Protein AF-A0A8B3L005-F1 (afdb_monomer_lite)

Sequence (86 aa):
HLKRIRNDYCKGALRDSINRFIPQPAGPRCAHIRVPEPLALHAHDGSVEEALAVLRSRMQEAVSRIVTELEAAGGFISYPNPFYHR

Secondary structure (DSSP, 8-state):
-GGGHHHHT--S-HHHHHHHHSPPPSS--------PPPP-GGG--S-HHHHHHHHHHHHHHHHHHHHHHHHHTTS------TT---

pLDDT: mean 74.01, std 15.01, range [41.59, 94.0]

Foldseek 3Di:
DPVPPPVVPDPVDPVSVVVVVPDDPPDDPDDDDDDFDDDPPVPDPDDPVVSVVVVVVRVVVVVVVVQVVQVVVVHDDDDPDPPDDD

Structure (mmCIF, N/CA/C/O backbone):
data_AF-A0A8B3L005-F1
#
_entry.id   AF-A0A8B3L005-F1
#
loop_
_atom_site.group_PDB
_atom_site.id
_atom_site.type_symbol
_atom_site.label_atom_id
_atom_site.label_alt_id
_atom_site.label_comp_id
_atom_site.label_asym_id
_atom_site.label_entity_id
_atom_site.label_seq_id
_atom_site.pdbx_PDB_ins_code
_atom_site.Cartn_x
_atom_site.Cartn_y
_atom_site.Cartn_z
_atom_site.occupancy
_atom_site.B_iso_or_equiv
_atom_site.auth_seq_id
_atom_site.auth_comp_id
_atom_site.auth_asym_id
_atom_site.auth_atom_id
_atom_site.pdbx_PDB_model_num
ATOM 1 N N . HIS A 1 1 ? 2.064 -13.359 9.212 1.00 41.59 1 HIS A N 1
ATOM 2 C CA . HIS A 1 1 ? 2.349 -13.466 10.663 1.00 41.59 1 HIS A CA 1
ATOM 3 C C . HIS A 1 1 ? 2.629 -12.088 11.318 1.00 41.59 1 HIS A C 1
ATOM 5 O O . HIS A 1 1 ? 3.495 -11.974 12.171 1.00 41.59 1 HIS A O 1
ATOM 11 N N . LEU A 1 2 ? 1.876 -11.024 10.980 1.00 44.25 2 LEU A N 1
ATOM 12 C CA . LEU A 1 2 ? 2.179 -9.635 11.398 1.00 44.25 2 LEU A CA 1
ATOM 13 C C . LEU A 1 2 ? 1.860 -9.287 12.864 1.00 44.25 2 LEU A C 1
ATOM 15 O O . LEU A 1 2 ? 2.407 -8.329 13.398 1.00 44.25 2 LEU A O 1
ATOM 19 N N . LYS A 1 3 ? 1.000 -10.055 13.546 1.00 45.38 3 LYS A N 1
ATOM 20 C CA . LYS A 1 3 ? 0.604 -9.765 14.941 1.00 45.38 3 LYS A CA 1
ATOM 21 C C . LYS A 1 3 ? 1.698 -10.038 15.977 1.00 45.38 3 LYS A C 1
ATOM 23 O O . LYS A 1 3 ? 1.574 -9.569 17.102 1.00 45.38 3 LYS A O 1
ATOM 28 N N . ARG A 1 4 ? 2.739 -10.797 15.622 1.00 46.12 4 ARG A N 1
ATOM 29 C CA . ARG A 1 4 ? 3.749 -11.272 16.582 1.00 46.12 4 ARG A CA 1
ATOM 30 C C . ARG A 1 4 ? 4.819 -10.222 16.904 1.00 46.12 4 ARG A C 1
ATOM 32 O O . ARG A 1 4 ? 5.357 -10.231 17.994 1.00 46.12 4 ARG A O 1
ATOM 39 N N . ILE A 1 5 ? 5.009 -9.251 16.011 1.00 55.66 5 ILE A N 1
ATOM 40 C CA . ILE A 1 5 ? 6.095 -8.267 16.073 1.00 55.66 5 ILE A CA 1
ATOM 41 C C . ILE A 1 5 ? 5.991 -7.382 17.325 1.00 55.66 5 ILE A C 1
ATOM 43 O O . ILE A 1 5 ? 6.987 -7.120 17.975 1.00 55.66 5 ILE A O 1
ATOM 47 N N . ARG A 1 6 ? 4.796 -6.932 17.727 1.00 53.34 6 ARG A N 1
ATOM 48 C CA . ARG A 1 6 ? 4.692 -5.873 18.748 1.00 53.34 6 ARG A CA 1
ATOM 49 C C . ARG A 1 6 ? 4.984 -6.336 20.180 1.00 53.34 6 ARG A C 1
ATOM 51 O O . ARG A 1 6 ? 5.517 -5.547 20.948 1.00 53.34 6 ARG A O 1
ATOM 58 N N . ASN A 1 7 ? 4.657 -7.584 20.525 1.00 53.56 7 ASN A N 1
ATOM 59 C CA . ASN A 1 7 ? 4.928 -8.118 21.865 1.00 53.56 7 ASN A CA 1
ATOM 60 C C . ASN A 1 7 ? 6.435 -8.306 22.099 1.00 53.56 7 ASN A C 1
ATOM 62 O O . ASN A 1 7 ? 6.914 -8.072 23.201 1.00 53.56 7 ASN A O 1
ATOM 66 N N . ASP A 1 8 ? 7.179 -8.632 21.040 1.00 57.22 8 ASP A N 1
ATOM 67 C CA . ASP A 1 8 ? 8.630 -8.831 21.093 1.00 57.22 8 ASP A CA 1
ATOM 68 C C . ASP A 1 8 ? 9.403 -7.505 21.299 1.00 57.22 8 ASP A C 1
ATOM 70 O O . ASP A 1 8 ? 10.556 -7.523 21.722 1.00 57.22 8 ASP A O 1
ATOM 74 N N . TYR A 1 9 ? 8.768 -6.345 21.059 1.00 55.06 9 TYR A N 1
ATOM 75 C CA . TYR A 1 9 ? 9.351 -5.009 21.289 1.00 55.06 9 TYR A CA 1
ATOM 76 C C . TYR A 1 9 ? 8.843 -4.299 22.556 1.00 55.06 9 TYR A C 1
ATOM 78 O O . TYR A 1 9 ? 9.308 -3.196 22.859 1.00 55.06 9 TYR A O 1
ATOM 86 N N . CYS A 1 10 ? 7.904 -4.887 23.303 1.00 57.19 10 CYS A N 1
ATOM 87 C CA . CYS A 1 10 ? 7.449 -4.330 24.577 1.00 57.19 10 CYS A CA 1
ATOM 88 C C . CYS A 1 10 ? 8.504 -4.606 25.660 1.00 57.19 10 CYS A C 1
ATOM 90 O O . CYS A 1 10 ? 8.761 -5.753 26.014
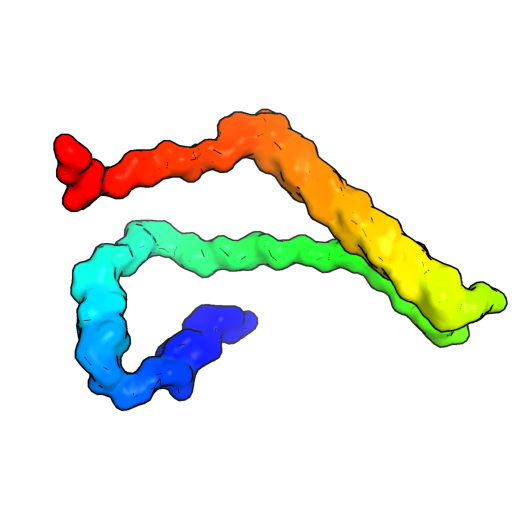 1.00 57.19 10 CYS A O 1
ATOM 92 N N . LYS A 1 11 ? 9.125 -3.549 26.197 1.00 65.75 11 LYS A N 1
ATOM 93 C CA . LYS A 1 11 ? 10.218 -3.634 27.187 1.00 65.75 11 LYS A CA 1
ATOM 94 C C . LYS A 1 11 ? 9.719 -3.689 28.639 1.00 65.75 11 LYS A C 1
ATOM 96 O O . LYS A 1 11 ? 10.513 -3.531 29.560 1.00 65.75 11 LYS A O 1
ATOM 101 N N . GLY A 1 12 ? 8.414 -3.863 28.853 1.00 65.38 12 GLY A N 1
ATOM 102 C CA . GLY A 1 12 ? 7.807 -3.862 30.188 1.00 65.38 12 GLY A CA 1
ATOM 103 C C . GLY A 1 12 ? 7.703 -2.463 30.800 1.00 65.38 12 GLY A C 1
ATOM 104 O O . GLY A 1 12 ? 7.607 -2.323 32.017 1.00 65.38 12 GLY A O 1
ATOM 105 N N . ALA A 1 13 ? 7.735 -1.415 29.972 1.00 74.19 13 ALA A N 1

▬▬▬▬▬▬▬▬▬▬

◆ EXERCISE INSTRUCTIONS ◆
Respond with the exact lines running from the one that contains "ATOM 93 C CA" through the last line of the data above, and no other lines.

◆ COMPLETED EXERCISE ◆
ATOM 93 C CA . LYS A 1 11 ? 10.218 -3.634 27.187 1.00 65.75 11 LYS A CA 1
ATOM 94 C C . LYS A 1 11 ? 9.719 -3.689 28.639 1.00 65.75 11 LYS A C 1
ATOM 96 O O . LYS A 1 11 ? 10.513 -3.531 29.560 1.00 65.75 11 LYS A O 1
ATOM 101 N N . GLY A 1 12 ? 8.414 -3.863 28.853 1.00 65.38 12 GLY A N 1
ATOM 102 C CA . GLY A 1 12 ? 7.807 -3.862 30.188 1.00 65.38 12 GLY A CA 1
ATOM 103 C C . GLY A 1 12 ? 7.703 -2.463 30.800 1.00 65.38 12 GLY A C 1
ATOM 104 O O . GLY A 1 12 ? 7.607 -2.323 32.017 1.00 65.38 12 GLY A O 1
ATOM 105 N N . ALA A 1 13 ? 7.735 -1.415 29.972 1.00 74.19 13 ALA A N 1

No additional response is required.